وَتَرَكْنَا فِيهَآ ءَايَةًۭ لِّلَّذِينَ يَخَافُونَ ٱلْعَذَابَ ٱلْأَلِيمَ
Wa taraknaa feehaaa aayatal lillazeena yakhaafoonal 'azaabal aleem
Acıklı azaptan korkanlar için orada bir işaret bıraktık;
وَفِى مُوسَىٰٓ إِذْ أَرْسَلْنَٰهُ إِلَىٰ فِرْعَوْنَ بِسُلْطَٰنٍۢ مُّبِينٍۢ
Wa fee Moosaaa iz arsalnaahu ilaa Fir'wna bisultaa nim mubeen
Mûsa'da da. Biz onu açık bir kanıtla Firavun'a gönderdik.
فَتَوَلَّىٰ بِرُكْنِهِۦ وَقَالَ سَٰحِرٌ أَوْ مَجْنُونٌۭ
Fatawalla biruknihee wa qaala saahirun aw majnoon
O tüm gücüyle/tüm seçkin adamlarıyla birlikte yüz çevirdi ve şöyle dedi: "Bir büyücü yahut mecnun."
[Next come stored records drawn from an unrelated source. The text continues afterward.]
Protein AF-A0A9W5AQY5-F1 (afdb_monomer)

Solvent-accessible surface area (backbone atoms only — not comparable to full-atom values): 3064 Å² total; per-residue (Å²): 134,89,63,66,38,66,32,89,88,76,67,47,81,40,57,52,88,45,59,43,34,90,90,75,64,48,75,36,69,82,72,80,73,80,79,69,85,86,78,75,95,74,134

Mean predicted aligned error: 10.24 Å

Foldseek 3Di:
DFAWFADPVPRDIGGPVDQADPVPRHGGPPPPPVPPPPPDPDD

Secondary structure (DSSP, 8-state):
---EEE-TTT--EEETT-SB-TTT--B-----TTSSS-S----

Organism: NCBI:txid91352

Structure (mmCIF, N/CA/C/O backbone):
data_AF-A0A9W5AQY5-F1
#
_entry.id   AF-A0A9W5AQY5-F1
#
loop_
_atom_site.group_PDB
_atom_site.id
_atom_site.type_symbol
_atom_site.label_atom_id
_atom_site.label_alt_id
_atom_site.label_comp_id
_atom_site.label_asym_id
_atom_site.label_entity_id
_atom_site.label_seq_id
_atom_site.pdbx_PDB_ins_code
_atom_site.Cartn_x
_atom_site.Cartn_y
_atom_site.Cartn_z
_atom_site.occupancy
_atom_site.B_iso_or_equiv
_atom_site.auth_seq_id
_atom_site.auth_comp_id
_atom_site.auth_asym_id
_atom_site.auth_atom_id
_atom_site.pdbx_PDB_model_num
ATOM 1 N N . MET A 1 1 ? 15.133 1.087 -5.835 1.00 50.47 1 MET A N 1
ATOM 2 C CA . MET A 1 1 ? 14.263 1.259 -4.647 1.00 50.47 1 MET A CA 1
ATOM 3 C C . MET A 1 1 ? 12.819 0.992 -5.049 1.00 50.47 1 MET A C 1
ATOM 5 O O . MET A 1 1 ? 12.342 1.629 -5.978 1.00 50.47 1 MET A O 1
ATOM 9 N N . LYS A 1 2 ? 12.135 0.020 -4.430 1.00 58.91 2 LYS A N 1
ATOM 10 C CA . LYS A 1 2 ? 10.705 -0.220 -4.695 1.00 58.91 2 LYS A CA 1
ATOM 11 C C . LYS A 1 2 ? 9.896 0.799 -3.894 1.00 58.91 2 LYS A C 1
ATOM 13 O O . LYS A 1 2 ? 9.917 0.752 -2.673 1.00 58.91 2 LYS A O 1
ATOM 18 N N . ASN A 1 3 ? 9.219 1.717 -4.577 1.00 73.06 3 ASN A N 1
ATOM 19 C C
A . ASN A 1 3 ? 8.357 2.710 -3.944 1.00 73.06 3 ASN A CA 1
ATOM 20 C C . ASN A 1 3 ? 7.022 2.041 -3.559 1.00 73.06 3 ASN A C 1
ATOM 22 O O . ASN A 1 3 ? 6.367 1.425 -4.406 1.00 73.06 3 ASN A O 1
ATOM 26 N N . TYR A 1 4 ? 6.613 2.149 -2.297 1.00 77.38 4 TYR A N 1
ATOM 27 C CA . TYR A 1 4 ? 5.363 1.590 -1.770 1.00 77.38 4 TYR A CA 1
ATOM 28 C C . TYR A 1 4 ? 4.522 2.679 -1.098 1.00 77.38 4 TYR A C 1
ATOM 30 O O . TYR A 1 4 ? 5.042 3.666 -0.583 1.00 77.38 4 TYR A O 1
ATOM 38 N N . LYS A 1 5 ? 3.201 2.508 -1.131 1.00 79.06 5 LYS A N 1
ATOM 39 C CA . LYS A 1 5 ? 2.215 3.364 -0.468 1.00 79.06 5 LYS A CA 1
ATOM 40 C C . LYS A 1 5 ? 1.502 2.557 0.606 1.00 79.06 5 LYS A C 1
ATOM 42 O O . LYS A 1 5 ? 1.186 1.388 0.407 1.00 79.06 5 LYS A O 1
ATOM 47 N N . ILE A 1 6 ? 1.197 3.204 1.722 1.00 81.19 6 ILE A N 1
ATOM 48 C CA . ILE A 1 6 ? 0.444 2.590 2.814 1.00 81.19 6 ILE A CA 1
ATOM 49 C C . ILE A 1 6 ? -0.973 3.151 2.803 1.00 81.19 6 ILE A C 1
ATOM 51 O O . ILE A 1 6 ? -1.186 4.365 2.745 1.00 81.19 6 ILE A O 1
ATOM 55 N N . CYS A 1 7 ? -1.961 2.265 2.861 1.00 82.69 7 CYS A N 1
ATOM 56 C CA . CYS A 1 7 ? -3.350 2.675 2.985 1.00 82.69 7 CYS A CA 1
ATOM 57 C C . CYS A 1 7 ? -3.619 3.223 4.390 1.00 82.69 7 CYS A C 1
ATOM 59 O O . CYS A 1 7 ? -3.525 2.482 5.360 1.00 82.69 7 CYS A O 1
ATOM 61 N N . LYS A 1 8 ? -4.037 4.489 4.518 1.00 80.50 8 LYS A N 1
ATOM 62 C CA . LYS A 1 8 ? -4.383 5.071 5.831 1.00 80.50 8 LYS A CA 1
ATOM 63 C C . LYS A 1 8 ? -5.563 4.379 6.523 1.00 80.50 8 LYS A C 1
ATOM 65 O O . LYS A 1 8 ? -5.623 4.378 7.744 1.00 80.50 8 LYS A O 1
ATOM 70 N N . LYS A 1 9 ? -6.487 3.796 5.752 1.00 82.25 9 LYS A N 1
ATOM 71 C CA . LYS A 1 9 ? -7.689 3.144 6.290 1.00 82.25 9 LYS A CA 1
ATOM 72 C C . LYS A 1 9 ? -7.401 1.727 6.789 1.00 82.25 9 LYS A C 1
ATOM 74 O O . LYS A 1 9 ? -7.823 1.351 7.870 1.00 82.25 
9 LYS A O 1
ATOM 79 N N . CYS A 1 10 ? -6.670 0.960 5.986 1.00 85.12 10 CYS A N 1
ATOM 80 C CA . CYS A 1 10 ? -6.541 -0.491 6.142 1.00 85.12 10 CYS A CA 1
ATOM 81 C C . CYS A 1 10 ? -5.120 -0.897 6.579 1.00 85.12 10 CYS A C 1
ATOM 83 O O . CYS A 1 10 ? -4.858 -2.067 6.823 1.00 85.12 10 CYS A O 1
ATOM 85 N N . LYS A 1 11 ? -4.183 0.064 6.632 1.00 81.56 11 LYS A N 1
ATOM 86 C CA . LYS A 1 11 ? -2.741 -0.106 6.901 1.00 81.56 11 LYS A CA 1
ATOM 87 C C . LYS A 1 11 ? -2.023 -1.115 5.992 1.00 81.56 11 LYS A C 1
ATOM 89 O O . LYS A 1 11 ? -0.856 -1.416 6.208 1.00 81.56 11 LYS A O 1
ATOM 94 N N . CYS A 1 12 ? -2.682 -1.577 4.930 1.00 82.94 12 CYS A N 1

فَأَخَذْنَٰهُ وَجُنُودَهُۥ فَنَبَذْنَٰهُمْ فِى ٱلْيَمِّ وَهُوَ مُلِيمٌۭ
Fa akhaznaahu wa junoo dahoo fanabaznaahum fil yammi wa huwa muleem
Bunun üzerine, onu da ordusunu da yakalayıp suyun ortasına fırlattık. Kendi kendini kınayıp duruyordu.
وَفِى عَادٍ إِذْ أَرْسَلْنَا عَلَيْهِمُ ٱلرِّيحَ ٱلْعَقِيمَ
Wa fee 'Aadin iz arsalnaa 'alaihimur reehal'aqeem
Âd kavminde de bir ibret var. Onlar üzerine, her şeyi yerinden söken rüzgârı göndermiştik.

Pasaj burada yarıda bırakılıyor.